The Untold Story of a Crippling Ransomware Attack

It was a Sunday morning in mid-October 2020 when Rob Miller first heard there was a problem. Databases and computer systems at Hackney Council in east London were suffering from outages. At the time, the UK was heading into its deadly second wave of the coronavirus pandemic, with millions living under lockdown restrictions and normal life severely disrupted. But for Miller, strategic director of the public authority, things were going to get much worse. “By lunchtime, it was obvious it was more than technical stuff,” Miller says.

Two days later, leaders of Hackney Council, which is one of London’s 32 local authorities and responsible for the lives of more than 250,000 people, revealed it had been hit by a cyberattack. Hackers had deployed ransomware that severely crippled its systems, limiting the council’s ability to care for people who depend on it. The Pysa ransomware gang later claimed responsibility for the attack and, weeks later, claimed to release data it had stolen from the council.

Today, more than two years later, the Hackney Council is still grappling with the colossal consequences of the ransomware attack. For about a year, many municipal services were not available. Crucial municipal systems, including housing benefit payments and social care services, were not functioning properly. Although its services are operational again, some parts of the council still do not function as they did before the attack.

A WIRED analysis of dozens of council meetings, minutes and documents reveals the extent of the disruption the ransomware has caused to the council and, more importantly, to the thousands of people it serves. People’s health, housing conditions and finances have suffered as a result of the criminal group’s insidious attack. The Hackney attack stands out not only for its severity, but also for the time it took the organization to recover and help those in need.

Ransom demands

You can think of local governments as complex machines. They are made up of thousands of people who run hundreds of services that touch almost every aspect of a person’s life. Most of this work goes unnoticed until something goes wrong. For Hackney, the ransomware attack crippled the machine.

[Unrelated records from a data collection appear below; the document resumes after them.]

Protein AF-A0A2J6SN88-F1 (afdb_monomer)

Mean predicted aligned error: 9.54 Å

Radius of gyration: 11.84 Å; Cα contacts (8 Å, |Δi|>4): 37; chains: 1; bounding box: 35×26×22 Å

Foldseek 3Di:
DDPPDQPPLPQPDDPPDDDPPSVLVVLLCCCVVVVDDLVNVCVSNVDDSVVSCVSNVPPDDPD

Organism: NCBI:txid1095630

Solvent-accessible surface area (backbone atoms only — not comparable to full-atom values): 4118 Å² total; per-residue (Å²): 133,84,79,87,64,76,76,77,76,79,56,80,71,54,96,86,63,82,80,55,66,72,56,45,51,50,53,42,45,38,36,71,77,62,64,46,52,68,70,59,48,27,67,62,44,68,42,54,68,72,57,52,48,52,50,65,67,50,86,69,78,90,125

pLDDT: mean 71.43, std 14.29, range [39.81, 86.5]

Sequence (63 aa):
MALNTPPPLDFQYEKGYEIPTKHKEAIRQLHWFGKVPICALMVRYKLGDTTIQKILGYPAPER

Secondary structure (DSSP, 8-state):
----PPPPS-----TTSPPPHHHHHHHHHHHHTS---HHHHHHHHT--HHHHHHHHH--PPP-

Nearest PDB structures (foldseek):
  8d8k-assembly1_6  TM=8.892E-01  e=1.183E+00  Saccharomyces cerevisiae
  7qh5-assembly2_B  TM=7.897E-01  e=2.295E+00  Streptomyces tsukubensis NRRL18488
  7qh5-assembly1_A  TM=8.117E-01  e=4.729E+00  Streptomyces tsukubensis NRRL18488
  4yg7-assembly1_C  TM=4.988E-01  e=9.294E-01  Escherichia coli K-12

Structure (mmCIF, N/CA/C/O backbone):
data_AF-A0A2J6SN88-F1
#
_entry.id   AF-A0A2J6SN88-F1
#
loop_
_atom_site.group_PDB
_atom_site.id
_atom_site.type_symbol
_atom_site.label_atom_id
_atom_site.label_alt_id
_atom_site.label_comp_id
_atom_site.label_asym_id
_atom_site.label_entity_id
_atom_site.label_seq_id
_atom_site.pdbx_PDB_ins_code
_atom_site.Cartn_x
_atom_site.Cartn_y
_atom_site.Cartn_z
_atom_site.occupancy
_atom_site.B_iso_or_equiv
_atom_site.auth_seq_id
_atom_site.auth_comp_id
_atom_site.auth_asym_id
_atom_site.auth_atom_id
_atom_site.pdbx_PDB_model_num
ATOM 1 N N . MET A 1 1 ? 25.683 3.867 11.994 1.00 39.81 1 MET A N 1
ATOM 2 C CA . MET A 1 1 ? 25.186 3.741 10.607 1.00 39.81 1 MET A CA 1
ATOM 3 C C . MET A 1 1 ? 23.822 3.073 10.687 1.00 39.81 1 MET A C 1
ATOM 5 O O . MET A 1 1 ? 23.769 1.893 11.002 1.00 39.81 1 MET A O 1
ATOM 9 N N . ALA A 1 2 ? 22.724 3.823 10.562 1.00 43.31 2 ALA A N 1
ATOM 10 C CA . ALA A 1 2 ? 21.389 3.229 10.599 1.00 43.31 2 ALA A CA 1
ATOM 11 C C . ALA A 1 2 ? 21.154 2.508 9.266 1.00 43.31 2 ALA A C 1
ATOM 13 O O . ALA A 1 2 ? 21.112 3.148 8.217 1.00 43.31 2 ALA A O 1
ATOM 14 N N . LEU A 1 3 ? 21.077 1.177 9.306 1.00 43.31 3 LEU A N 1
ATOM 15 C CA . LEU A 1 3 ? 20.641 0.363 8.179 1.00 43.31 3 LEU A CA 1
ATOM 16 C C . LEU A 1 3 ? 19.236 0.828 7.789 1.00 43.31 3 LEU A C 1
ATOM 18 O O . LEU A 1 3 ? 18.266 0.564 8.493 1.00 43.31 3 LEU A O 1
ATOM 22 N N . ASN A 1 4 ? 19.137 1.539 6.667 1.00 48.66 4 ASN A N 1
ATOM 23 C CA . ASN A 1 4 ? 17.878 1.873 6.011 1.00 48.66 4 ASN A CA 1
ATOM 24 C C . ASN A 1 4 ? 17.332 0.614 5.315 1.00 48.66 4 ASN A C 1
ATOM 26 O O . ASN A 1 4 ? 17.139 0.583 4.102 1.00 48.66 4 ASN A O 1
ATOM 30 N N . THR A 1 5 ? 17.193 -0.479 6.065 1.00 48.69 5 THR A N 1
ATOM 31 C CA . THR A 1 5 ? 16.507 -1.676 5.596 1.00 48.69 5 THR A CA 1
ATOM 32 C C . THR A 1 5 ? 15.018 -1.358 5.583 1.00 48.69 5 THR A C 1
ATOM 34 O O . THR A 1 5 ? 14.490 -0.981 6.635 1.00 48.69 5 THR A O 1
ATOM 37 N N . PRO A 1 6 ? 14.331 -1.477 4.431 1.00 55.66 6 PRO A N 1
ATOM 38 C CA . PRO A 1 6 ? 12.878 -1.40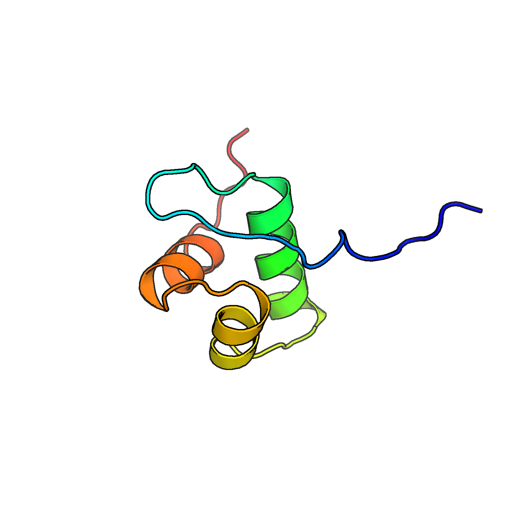2 4.415 1.00 55.66 6 PRO A CA 1
ATOM 39 C C . PRO A 1 6 ? 12.333 -2.384 5.464 1.00 55.66 6 PRO A C 1
ATOM 41 O O . PRO A 1 6 ? 12.948 -3.437 5.671 1.00 55.66 6 PRO A O 1
ATOM 44 N N . PRO A 1 7 ? 11.246 -2.028 6.173 1.00 57.06 7 PRO A N 1
ATOM 45 C CA . PRO A 1 7 ? 10.723 -2.845 7.261 1.00 57.06 7 PRO A CA 1
ATOM 46 C C . PRO A 1 7 ? 10.559 -4.297 6.792 1.00 57.06 7 PRO A C 1
ATOM 48 O O . PRO A 1 7 ? 10.203 -4.507 5.626 1.00 57.06 7 PRO A O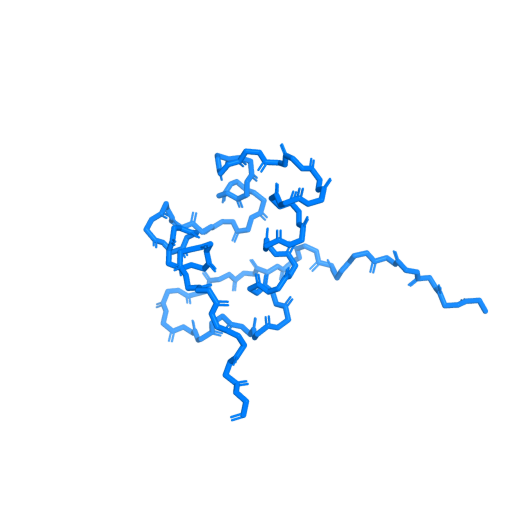 1
ATOM 51 N N . PRO A 1 8 ? 10.851 -5.289 7.656 1.00 53.91 8 PRO A N 1
ATOM 52 C CA . PRO A 1 8 ? 10.755 -6.692 7.285 1.00 53.91 8 PRO A CA 1
ATOM 53 C C . PRO A 1 8 ? 9.381 -6.959 6.675 1.00 53.91 8 PRO A C 1
ATOM 55 O O . PRO A 1 8 ? 8.353 -6.604 7.247 1.00 53.91 8 PRO A O 1
ATOM 58 N N . LEU A 1 9 ? 9.388 -7.568 5.489 1.00 56.66 9 LEU A N 1
ATOM 59 C CA . LEU A 1 9 ? 8.209 -7.855 4.671 1.00 56.66 9 LEU A CA 1
ATOM 60 C C . LEU A 1 9 ? 7.338 -8.981 5.267 1.00 56.66 9 LEU A C 1
ATOM 62 O O . LEU A 1 9 ? 6.563 -9.603 4.549 1.00 56.66 9 LEU A O 1
ATOM 66 N N . ASP A 1 10 ? 7.467 -9.270 6.563 1.00 55.72 10 ASP A N 1
ATOM 67 C CA . ASP A 1 10 ? 6.618 -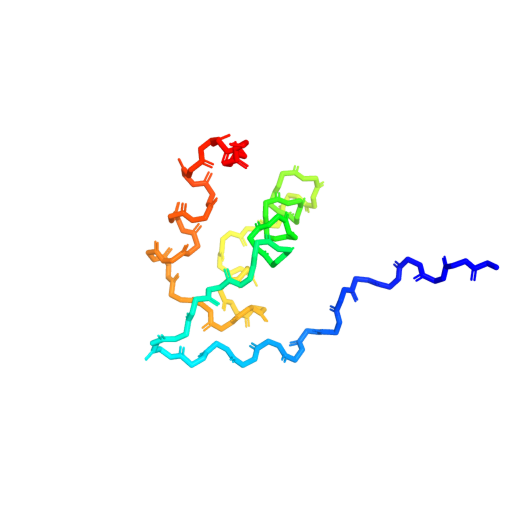10.218 7.288 1.00 55.72 10 ASP A CA 1
ATOM 68 C C . ASP A 1 10 ? 5.331 -9.518 7.752 1.00 55.72 10 ASP A C 1
ATOM 70 O O . ASP A 1 10 ? 4.917 -9.578 8.906 1.00 55.72 10 ASP A O 1
ATOM 74 N N . PHE A 1 11 ? 4.704 -8.767 6.844 1.00 60.88 11 PHE A N 1
ATOM 75 C CA . PHE A 1 11 ? 3.390 -8.202 7.101 1.00 60.88 11 PHE A CA 1
ATOM 76 C C . PHE A 1 11 ? 2.342 -9.260 6.778 1.00 60.88 11 PHE A C 1
ATOM 78 O O . PHE A 1 11 ? 1.867 -9.371 5.646 1.00 60.88 11 PHE A O 1
ATOM 85 N N . GLN A 1 12 ? 1.994 -10.069 7.774 1.00 60.59 12 GLN A N 1
ATOM 86 C CA . GLN A 1 12 ? 0.792 -10.889 7.703 1.00 60.59 12 GLN A CA 1
ATOM 87 C C . GLN A 1 12 ? -0.416 -9.994 7.965 1.00 60.59 12 GLN A C 1
ATOM 89 O O . GLN A 1 12 ? -0.798 -9.733 9.101 1.00 60.59 12 GLN A O 1
ATOM 94 N N . TYR A 1 13 ? -0.997 -9.477 6.884 1.00 60.06 13 TYR A N 1
ATOM 95 C CA . TYR A 1 13 ? -2.276 -8.793 6.957 1.00 60.06 13 TYR A CA 1
ATOM 96 C C . TYR A 1 13 ? -3.379 -9.807 7.278 1.00 60.06 13 TYR A C 1
ATOM 98 O O . TYR A 1 13 ? -3.840 -10.535 6.397 1.00 60.06 13 TYR A O 1
ATOM 106 N N . GLU A 1 14 ? -3.823 -9.847 8.531 1.00 61.25 14 GLU A N 1
ATOM 107 C CA . GLU A 1 14 ? -5.062 -10.528 8.890 1.00 61.25 14 GLU A CA 1
ATOM 108 C C . GLU A 1 14 ? -6.260 -9.630 8.562 1.00 61.25 14 GLU A C 1
ATOM 110 O O . GLU A 1 14 ? -6.328 -8.455 8.935 1.00 61.25 14 GLU A O 1
ATOM 115 N N . LYS A 1 15 ? -7.223 -10.191 7.826 1.00 49.69 15 LYS A N 1
ATOM 116 C CA . LYS A 1 15 ? -8.442 -9.508 7.386 1.00 49.69 15 LYS A CA 1
ATOM 117 C C . LYS A 1 15 ? -9.294 -9.144 8.612 1.00 49.69 15 LYS A C 1
ATOM 119 O O . LYS A 1 15 ? -10.078 -9.957 9.083 1.00 49.69 15 LYS A O 1
ATOM 124 N N . GLY A 1 16 ? -9.121 -7.924 9.119 1.00 56.91 16 GLY A N 1
ATOM 125 C CA . GLY A 1 16 ? -9.743 -7.439 10.359 1.00 56.91 16 GLY A CA 1
ATOM 126 C C . GLY A 1 16 ? -8.826 -6.536 11.188 1.00 56.91 16 GLY A C 1
ATOM 127 O O . GLY A 1 16 ? -9.324 -5.756 11.994 1.00 56.91 16 GLY A O 1
ATOM 128 N N . TYR A 1 17 ? -7.512 -6.582 10.947 1.00 61.09 17 TYR A N 1
ATOM 129 C CA . TYR A 1 17 ? -6.546 -5.684 11.573 1.00 61.09 17 TYR A CA 1
ATOM 130 C C . TYR A 1 17 ? -6.322 -4.415 10.750 1.00 61.09 17 TYR A C 1
ATOM 132 O O . TYR A 1 17 ? -6.299 -4.427 9.515 1.00 61.09 17 TYR A O 1
ATOM 140 N N . GLU A 1 18 ? -6.151 -3.294 11.445 1.00 66.12 18 GLU A N 1
ATOM 141 C CA . GLU A 1 18 ? -5.848 -2.017 10.816 1.00 66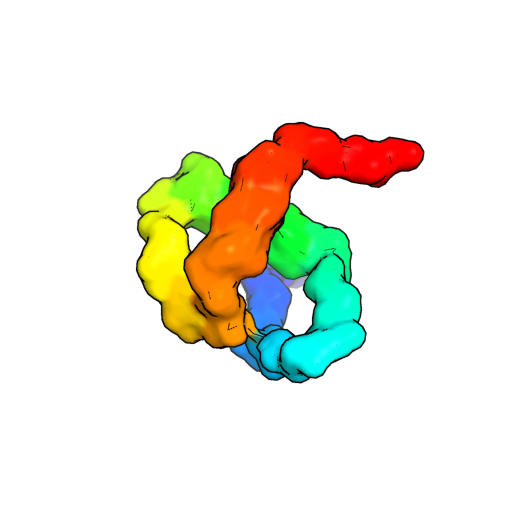.12 18 GLU A CA 1
ATOM 142 C C . GLU A 1 18 ? -4.422 -2.034 10.250 1.00 66.12 18 GLU A C 1
ATOM 144 O O . GLU A 1 18 ? -3.466 -2.396 10.936 1.00 66.12 18 GLU A O 1
ATOM 149 N N . ILE A 1 19 ? -4.260 -1.649 8.980 1.00 71.31 19 ILE A N 1
ATOM 150 C CA . ILE A 1 19 ? -2.927 -1.555 8.378 1.00 71.31 19 ILE A CA 1
ATOM 151 C C . ILE A 1 19 ? -2.200 -0.388 9.050 1.00 71.31 19 ILE A C 1
ATOM 153 O O . ILE A 1 19 ? -2.677 0.748 8.934 1.00 71.31 19 ILE A O 1
ATOM 157 N N . PRO A 1 20 ? -1.048 -0.621 9.703 1.00 75.50 20 PRO A N 1
ATOM 158 C CA . PRO A 1 20 ? -0.321 0.440 10.372 1.00 75.50 20 PRO A CA 1
ATOM 159 C C . PRO A 1 20 ? 0.083 1.512 9.358 1.00 75.50 20 PRO A C 1
ATOM 161 O O . PRO A 1 20 ? 0.517 1.205 8.243 1.00 75.50 20 PRO A O 1
ATOM 164 N N . THR A 1 21 ? -0.023 2.782 9.750 1.00 76.06 21 THR A N 1
ATOM 165 C CA . THR A 1 21 ? 0.236 3.943 8.879 1.00 76.06 21 THR A CA 1
ATOM 166 C C . THR A 1 21 ? 1.598 3.862 8.186 1.00 76.06 21 THR A C 1
ATOM 168 O O . THR A 1 21 ? 1.692 4.106 6.987 1.00 76.06 21 THR A O 1
ATOM 171 N N . LYS A 1 22 ? 2.625 3.356 8.886 1.00 77.69 22 LYS A N 1
ATOM 172 C CA . LYS A 1 22 ? 3.970 3.113 8.332 1.00 77.69 22 LYS A CA 1
ATOM 173 C C . LYS A 1 22 ? 3.972 2.204 7.095 1.00 77.69 22 LYS A C 1
ATOM 175 O O . LYS A 1 22 ? 4.769 2.404 6.186 1.00 77.69 22 LYS A O 1
ATOM 180 N N . HIS A 1 23 ? 3.100 1.197 7.045 1.00 78.44 23 HIS A N 1
ATOM 181 C CA . HIS A 1 23 ? 2.992 0.301 5.889 1.00 78.44 23 HIS A CA 1
ATOM 182 C C . HIS A 1 23 ? 2.238 0.943 4.728 1.00 78.44 23 HIS A C 1
ATOM 184 O O . HIS A 1 23 ? 2.636 0.770 3.578 1.00 78.44 23 HIS A O 1
ATOM 190 N N . LYS A 1 24 ? 1.199 1.737 5.018 1.00 82.25 24 LYS A N 1
ATOM 191 C CA . LYS A 1 24 ? 0.500 2.533 3.999 1.00 82.25 24 LYS A CA 1
ATOM 192 C C . LYS A 1 24 ? 1.470 3.502 3.312 1.00 82.25 24 LYS A C 1
ATOM 194 O O . LYS A 1 24 ? 1.493 3.587 2.084 1.00 82.25 24 LYS A O 1
ATOM 199 N N . GLU A 1 25 ? 2.317 4.172 4.093 1.00 83.31 25 GLU A N 1
ATOM 200 C CA . GLU A 1 25 ? 3.357 5.061 3.571 1.00 83.31 25 GLU A CA 1
ATOM 201 C C . GLU A 1 25 ? 4.431 4.311 2.780 1.00 83.31 25 GLU A C 1
ATOM 203 O O . GLU A 1 25 ? 4.780 4.747 1.685 1.00 83.31 25 GLU A O 1
ATOM 208 N N . ALA A 1 26 ? 4.897 3.151 3.255 1.00 83.44 26 ALA A N 1
ATOM 209 C CA . ALA A 1 26 ? 5.850 2.323 2.511 1.00 83.44 26 ALA A CA 1
ATOM 210 C C . ALA A 1 26 ? 5.293 1.875 1.146 1.00 83.44 26 ALA A C 1
ATOM 212 O O . ALA A 1 26 ? 6.002 1.934 0.142 1.00 83.44 26 ALA A O 1
ATOM 213 N N . ILE A 1 27 ? 4.013 1.488 1.082 1.00 84.81 27 ILE A N 1
ATOM 214 C CA . ILE A 1 27 ? 3.324 1.128 -0.168 1.00 84.81 27 ILE A CA 1
ATOM 215 C C . ILE A 1 27 ? 3.263 2.332 -1.117 1.00 84.81 27 ILE A C 1
ATOM 217 O O . ILE A 1 27 ? 3.581 2.188 -2.301 1.00 84.81 27 ILE A O 1
ATOM 221 N N . ARG A 1 28 ? 2.922 3.530 -0.616 1.00 83.69 28 ARG A N 1
ATOM 222 C CA . ARG A 1 28 ? 2.954 4.760 -1.431 1.00 83.69 28 ARG A CA 1
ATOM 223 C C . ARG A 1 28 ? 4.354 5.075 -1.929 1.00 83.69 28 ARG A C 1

Among the hundreds of services provided by Hackney Council are social care and childcare, waste collection, payment of benefits to people in need of financial support and public housing. Many of these services are managed using in-house technical systems and services. In many ways, these can be considered critical infrastructure, making Hackney Council similar to hospitals or energy providers.

“Attacks against public sector organisations, such as local councils, schools or universities, are quite powerful,” says Jamie MacColl, cybersecurity and threat researcher at think tank RUSI, which studies the societal impact of cybersecurity threats. ransomware. “It’s not like energy grids failing or water supplies being interrupted…but these are things that are crucial to day-to-day existence.”

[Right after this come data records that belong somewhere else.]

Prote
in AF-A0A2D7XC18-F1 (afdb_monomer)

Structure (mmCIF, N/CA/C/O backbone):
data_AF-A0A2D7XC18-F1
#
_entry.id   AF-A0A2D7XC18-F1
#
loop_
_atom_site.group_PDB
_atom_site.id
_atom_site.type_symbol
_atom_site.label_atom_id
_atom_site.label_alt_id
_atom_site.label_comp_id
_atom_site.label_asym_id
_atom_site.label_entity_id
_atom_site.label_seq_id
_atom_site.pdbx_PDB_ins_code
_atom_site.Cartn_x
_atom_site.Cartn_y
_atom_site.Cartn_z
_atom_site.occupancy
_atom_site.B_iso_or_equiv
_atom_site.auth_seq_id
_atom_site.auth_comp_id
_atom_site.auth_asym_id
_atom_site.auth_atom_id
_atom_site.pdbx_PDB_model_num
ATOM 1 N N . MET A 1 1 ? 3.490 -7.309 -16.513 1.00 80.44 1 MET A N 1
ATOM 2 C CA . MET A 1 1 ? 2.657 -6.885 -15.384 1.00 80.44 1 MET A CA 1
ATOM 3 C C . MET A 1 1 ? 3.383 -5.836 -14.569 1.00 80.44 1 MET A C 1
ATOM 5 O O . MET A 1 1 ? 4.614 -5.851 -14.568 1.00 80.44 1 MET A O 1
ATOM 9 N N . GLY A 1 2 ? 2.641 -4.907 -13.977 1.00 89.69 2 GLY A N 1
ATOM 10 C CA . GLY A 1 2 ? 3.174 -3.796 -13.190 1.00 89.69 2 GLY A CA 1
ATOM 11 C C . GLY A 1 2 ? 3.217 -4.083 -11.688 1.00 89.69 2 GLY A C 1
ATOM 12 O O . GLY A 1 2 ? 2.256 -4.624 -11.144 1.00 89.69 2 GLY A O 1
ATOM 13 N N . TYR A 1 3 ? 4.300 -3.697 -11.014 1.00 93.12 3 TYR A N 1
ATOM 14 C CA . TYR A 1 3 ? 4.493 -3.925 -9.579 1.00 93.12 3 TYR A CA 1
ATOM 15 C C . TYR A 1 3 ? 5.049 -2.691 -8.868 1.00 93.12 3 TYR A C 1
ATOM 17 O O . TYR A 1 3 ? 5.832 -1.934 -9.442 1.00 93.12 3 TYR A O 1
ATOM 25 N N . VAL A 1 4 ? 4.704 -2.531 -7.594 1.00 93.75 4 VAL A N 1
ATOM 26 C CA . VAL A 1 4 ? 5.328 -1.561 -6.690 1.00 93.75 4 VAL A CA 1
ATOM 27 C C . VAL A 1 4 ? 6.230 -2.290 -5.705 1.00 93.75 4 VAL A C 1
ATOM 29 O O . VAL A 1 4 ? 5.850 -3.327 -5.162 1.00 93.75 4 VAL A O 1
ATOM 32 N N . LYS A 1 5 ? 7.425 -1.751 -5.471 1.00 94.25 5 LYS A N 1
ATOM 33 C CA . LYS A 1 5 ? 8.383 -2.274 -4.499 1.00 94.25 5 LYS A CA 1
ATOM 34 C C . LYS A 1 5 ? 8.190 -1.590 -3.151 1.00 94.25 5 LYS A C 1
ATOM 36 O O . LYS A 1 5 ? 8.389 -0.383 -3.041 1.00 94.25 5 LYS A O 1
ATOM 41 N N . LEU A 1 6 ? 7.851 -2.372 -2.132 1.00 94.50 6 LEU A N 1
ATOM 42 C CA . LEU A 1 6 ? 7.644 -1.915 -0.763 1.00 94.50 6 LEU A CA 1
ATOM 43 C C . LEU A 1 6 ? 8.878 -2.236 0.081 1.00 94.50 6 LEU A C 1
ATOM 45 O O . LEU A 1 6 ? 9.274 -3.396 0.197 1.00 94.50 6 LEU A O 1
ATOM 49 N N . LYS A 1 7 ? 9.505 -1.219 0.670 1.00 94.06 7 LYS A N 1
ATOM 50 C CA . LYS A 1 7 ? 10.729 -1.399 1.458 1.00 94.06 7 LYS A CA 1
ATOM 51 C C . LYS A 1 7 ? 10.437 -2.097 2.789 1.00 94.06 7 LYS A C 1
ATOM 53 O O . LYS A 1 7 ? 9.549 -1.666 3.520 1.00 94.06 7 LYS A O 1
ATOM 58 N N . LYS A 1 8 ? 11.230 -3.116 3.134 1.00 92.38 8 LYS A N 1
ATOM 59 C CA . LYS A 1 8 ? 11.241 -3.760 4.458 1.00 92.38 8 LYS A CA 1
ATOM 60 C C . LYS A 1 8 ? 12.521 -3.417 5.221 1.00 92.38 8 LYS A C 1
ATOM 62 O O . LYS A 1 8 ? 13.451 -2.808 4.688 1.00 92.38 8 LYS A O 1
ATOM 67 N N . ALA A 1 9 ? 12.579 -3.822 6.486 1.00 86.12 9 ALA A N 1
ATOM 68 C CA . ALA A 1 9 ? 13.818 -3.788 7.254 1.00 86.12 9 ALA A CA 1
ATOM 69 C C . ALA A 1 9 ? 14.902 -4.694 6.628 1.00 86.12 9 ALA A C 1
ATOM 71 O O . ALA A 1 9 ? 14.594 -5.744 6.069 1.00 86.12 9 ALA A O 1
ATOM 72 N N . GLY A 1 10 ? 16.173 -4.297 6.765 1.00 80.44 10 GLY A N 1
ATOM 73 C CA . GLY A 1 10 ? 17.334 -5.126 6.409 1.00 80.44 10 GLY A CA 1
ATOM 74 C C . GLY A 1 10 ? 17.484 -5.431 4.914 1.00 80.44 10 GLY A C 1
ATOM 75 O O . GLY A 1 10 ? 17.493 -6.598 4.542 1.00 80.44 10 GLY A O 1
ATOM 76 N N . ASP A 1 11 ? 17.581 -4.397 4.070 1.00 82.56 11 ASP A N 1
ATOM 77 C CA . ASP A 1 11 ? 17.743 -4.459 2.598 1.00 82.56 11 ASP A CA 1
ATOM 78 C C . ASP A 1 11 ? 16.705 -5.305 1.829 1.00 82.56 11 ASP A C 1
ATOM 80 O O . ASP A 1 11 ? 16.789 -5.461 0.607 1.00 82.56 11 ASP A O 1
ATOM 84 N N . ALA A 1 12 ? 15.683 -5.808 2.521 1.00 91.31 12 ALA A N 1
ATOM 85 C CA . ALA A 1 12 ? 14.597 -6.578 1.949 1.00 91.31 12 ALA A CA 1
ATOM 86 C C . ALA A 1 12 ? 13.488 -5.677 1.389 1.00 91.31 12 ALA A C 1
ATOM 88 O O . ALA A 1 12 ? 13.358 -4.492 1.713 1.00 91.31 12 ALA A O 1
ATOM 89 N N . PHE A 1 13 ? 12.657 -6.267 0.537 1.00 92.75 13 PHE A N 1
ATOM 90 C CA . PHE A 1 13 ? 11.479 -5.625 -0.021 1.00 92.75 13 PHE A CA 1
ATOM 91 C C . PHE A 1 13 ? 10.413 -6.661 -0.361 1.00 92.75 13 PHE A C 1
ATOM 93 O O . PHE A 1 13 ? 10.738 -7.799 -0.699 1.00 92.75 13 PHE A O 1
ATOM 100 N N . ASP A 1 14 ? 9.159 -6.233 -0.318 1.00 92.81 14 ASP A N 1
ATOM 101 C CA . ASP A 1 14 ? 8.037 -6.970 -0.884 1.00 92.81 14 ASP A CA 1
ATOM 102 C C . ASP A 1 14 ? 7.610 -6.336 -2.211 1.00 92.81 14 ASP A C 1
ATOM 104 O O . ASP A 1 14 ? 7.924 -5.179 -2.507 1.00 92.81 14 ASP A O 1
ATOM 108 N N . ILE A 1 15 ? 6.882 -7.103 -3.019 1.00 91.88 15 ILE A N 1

All systems hosted on Hackney’s servers were affected, Miller told advisers at a public meeting assessing the ransomware attack in 2022. Social care, housing allowance, council tax, tariffs professionals and housing services have been among the hardest hit. Databases and records were not accessible – the council did not pay any ransom demands. “Most of our data and our IT systems that created that data were unavailable, which really had a devastating impact on the services we were able to provide, but also on the work we do,” said Lisa Stidle, data and insights. director of the Hackney Council, said at a council re-establishment conference last year.